» **AIM OF THE EXERCISE**
Once the line containing "ATOM 21 O O" is found in the records below, return it and each following line exactly, up to and including the line containing "ATOM 45 C C", and nothing else.

» **EXTRACTED INFORMATION**
---------------
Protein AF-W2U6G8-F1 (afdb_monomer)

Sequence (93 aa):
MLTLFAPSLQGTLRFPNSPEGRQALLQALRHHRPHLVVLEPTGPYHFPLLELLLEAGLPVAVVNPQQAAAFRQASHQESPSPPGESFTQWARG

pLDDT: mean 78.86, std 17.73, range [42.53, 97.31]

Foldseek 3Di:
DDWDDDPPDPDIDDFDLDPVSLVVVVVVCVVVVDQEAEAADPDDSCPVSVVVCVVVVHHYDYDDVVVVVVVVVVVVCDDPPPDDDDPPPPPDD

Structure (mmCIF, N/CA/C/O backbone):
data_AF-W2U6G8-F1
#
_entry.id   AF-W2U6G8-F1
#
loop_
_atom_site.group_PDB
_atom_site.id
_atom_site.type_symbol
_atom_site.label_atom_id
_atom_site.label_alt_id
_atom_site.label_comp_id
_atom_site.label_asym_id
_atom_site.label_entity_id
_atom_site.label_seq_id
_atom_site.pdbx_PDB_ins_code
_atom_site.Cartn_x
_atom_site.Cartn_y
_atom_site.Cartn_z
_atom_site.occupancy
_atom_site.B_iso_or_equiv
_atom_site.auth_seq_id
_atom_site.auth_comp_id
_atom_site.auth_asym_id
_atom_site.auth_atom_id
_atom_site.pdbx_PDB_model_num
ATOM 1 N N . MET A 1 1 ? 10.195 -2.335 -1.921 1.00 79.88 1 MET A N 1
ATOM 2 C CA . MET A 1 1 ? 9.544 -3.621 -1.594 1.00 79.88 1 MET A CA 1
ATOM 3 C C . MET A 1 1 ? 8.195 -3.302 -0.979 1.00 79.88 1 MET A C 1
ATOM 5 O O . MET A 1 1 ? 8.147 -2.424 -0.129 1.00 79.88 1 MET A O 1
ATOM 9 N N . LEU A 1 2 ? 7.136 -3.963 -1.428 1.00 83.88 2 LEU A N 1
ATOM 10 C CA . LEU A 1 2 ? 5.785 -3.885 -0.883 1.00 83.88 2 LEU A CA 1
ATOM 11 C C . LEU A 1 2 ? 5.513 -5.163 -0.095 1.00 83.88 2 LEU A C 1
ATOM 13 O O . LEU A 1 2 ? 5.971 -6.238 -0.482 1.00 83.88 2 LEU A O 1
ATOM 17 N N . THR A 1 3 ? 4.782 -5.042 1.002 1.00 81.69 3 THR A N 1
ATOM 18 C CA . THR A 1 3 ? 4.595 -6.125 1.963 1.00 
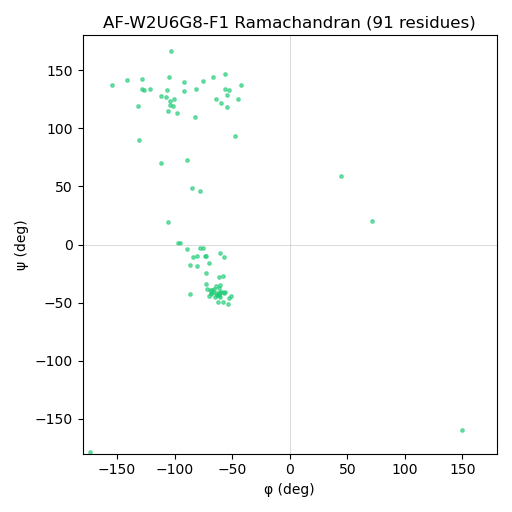81.69 3 THR A CA 1
ATOM 19 C C . THR A 1 3 ? 3.108 -6.230 2.277 1.00 81.69 3 THR A C 1
ATOM 21 O O . THR A 1 3 ? 2.525 -5.267 2.764 1.00 81.69 3 THR A O 1
ATOM 24 N N . LEU A 1 4 ? 2.497 -7.377 1.984 1.00 85.38 4 LEU A N 1
ATOM 25 C CA . LEU A 1 4 ? 1.100 -7.668 2.295 1.00 85.38 4 LEU A CA 1
ATOM 26 C C . LEU A 1 4 ? 1.028 -8.558 3.531 1.00 85.38 4 LEU A C 1
ATOM 28 O O . LEU A 1 4 ? 1.515 -9.690 3.514 1.00 85.38 4 LEU A O 1
ATOM 32 N N . PHE A 1 5 ? 0.372 -8.049 4.565 1.00 84.31 5 PHE A N 1
ATOM 33 C CA . PHE A 1 5 ? -0.067 -8.818 5.719 1.00 84.31 5 PHE A CA 1
ATOM 34 C C . PHE A 1 5 ? -1.585 -8.991 5.645 1.00 84.31 5 PHE A C 1
ATOM 36 O O . PHE A 1 5 ? -2.303 -8.023 5.396 1.00 84.31 5 PHE A O 1
ATOM 43 N N . ALA A 1 6 ? -2.076 -10.208 5.862 1.00 83.38 6 ALA A N 1
ATOM 44 C CA . ALA A 1 6 ? -3.502 -10.467 6.000 1.00 83.38 6 ALA A CA 1
ATOM 45 C C . ALA A 1 6 ? -3.724 -11.529 7.087 1.00 83.38 6 ALA A C 1
ATOM 47 O O . ALA A 1 6 ? -2.958 -12.490 7.131 1.00 83.38 6 ALA A O 1
ATOM 48 N N . PRO A 1 7 ? -4.772 -11.418 7.925 1.00 80.56 7 PRO A N 1
ATOM 49 C CA . PRO A 1 7 ? -5.033 -12.385 8.999 1.00 80.56 7 PRO A CA 1
ATOM 50 C C . 
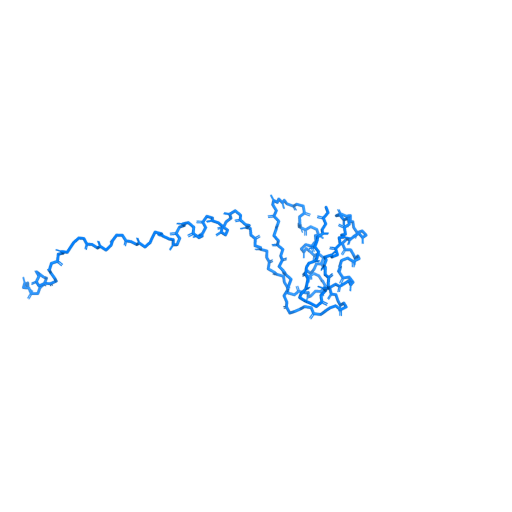PRO A 1 7 ? -5.212 -13.830 8.514 1.00 80.56 7 PRO A C 1
ATOM 52 O O . PRO A 1 7 ? -4.960 -14.771 9.256 1.00 80.56 7 PRO A O 1
ATOM 55 N N . SER A 1 8 ? -5.659 -14.006 7.269 1.00 79.94 8 SER A N 1
ATOM 56 C CA . SER A 1 8 ? -5.847 -15.310 6.630 1.00 79.94 8 SER A CA 1
ATOM 57 C C . SER A 1 8 ? -4.558 -15.920 6.070 1.00 79.94 8 SER A C 1
ATOM 59 O O . SER A 1 8 ? -4.561 -17.085 5.676 1.00 79.94 8 SER A O 1
ATOM 61 N N . LEU A 1 9 ? -3.461 -15.162 6.019 1.00 81.06 9 LEU A N 1
ATOM 62 C CA . LEU A 1 9 ? -2.166 -15.643 5.553 1.00 81.06 9 LEU A CA 1
ATOM 63 C C . LEU A 1 9 ? -1.349 -16.162 6.739 1.00 81.06 9 LEU A C 1
ATOM 65 O O . LEU A 1 9 ? -1.173 -15.470 7.739 1.00 81.06 9 LEU A O 1
ATOM 69 N N . GLN A 1 10 ? -0.761 -17.352 6.600 1.00 81.56 10 GLN A N 1
ATOM 70 C CA . GLN A 1 10 ? 0.231 -17.
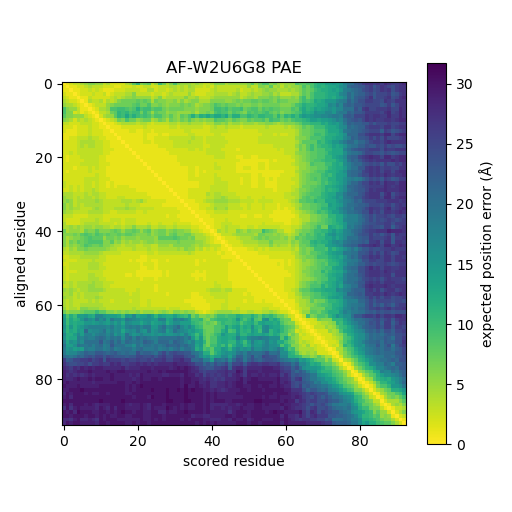881 7.549 1.00 81.56 10 GLN A CA 1
ATOM 71 C C . GLN A 1 10 ? 1.614 -17.237 7.321 1.00 81.56 10 GLN A C 1
ATOM 73 O O . GLN A 1 10 ? 2.627 -17.922 7.200 1.00 81.56 10 GLN A O 1
ATOM 78 N N . GLY A 1 11 ? 1.656 -15.911 7.172 1.00 86.00 11 GLY A N 1
ATOM 79 C CA . GLY A 1 11 ? 2.866 -15.161 6.861 1.00 86.00 11 GLY A CA 1
ATOM 80 C C . GLY A 1 11 ? 2.594 -13.899 6.053 1.00 86.00 11 GLY A C 1
ATOM 81 O O . GLY A 1 11 ? 1.482 -13.375 6.008 1.00 86.00 11 GLY A O 1
ATOM 82 N N . THR A 1 12 ? 3.641 -13.415 5.397 1.00 90.94 12 THR A N 1
ATOM 83 C CA . THR A 1 12 ? 3.627 -12.135 4.694 1.00 90.94 12 THR A CA 1
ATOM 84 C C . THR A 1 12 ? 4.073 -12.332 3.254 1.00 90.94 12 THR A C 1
---------------
» **EXERCISE RESULT**
ATOM 21 O O . THR A 1 3 ? 2.525 -5.267 2.764 1.00 81.69 3 THR A O 1
ATOM 24 N N . LEU A 1 4 ? 2.497 -7.377 1.984 1.00 85.38 4 LEU A N 1
ATOM 25 C CA . LEU A 1 4 ? 1.100 -7.668 2.295 1.00 85.38 4 LEU A CA 1
ATOM 26 C C . LEU A 1 4 ? 1.028 -8.558 3.531 1.00 85.38 4 LEU A C 1
ATOM 28 O O . LEU A 1 4 ? 1.515 -9.690 3.514 1.00 85.38 4 LEU A O 1
ATOM 32 N N . PHE A 1 5 ? 0.372 -8.049 4.565 1.00 84.31 5 PHE A N 1
ATOM 33 C CA . PHE A 1 5 ? -0.067 -8.818 5.719 1.00 84.31 5 PHE A CA 1
ATOM 34 C C . PHE A 1 5 ? -1.585 -8.991 5.645 1.00 84.31 5 PHE A C 1
ATOM 36 O O . PHE A 1 5 ? -2.303 -8.023 5.396 1.00 84.31 5 PHE A O 1
ATOM 43 N N . ALA A 1 6 ? -2.076 -10.208 5.862 1.00 83.38 6 ALA A N 1
ATOM 44 C CA . ALA A 1 6 ? -3.502 -10.467 6.000 1.00 83.38 6 ALA A CA 1
ATOM 45 C C . ALA A 1 6 ? -3.724 -11.529 7.087 1.00 83.38 6 ALA A C 1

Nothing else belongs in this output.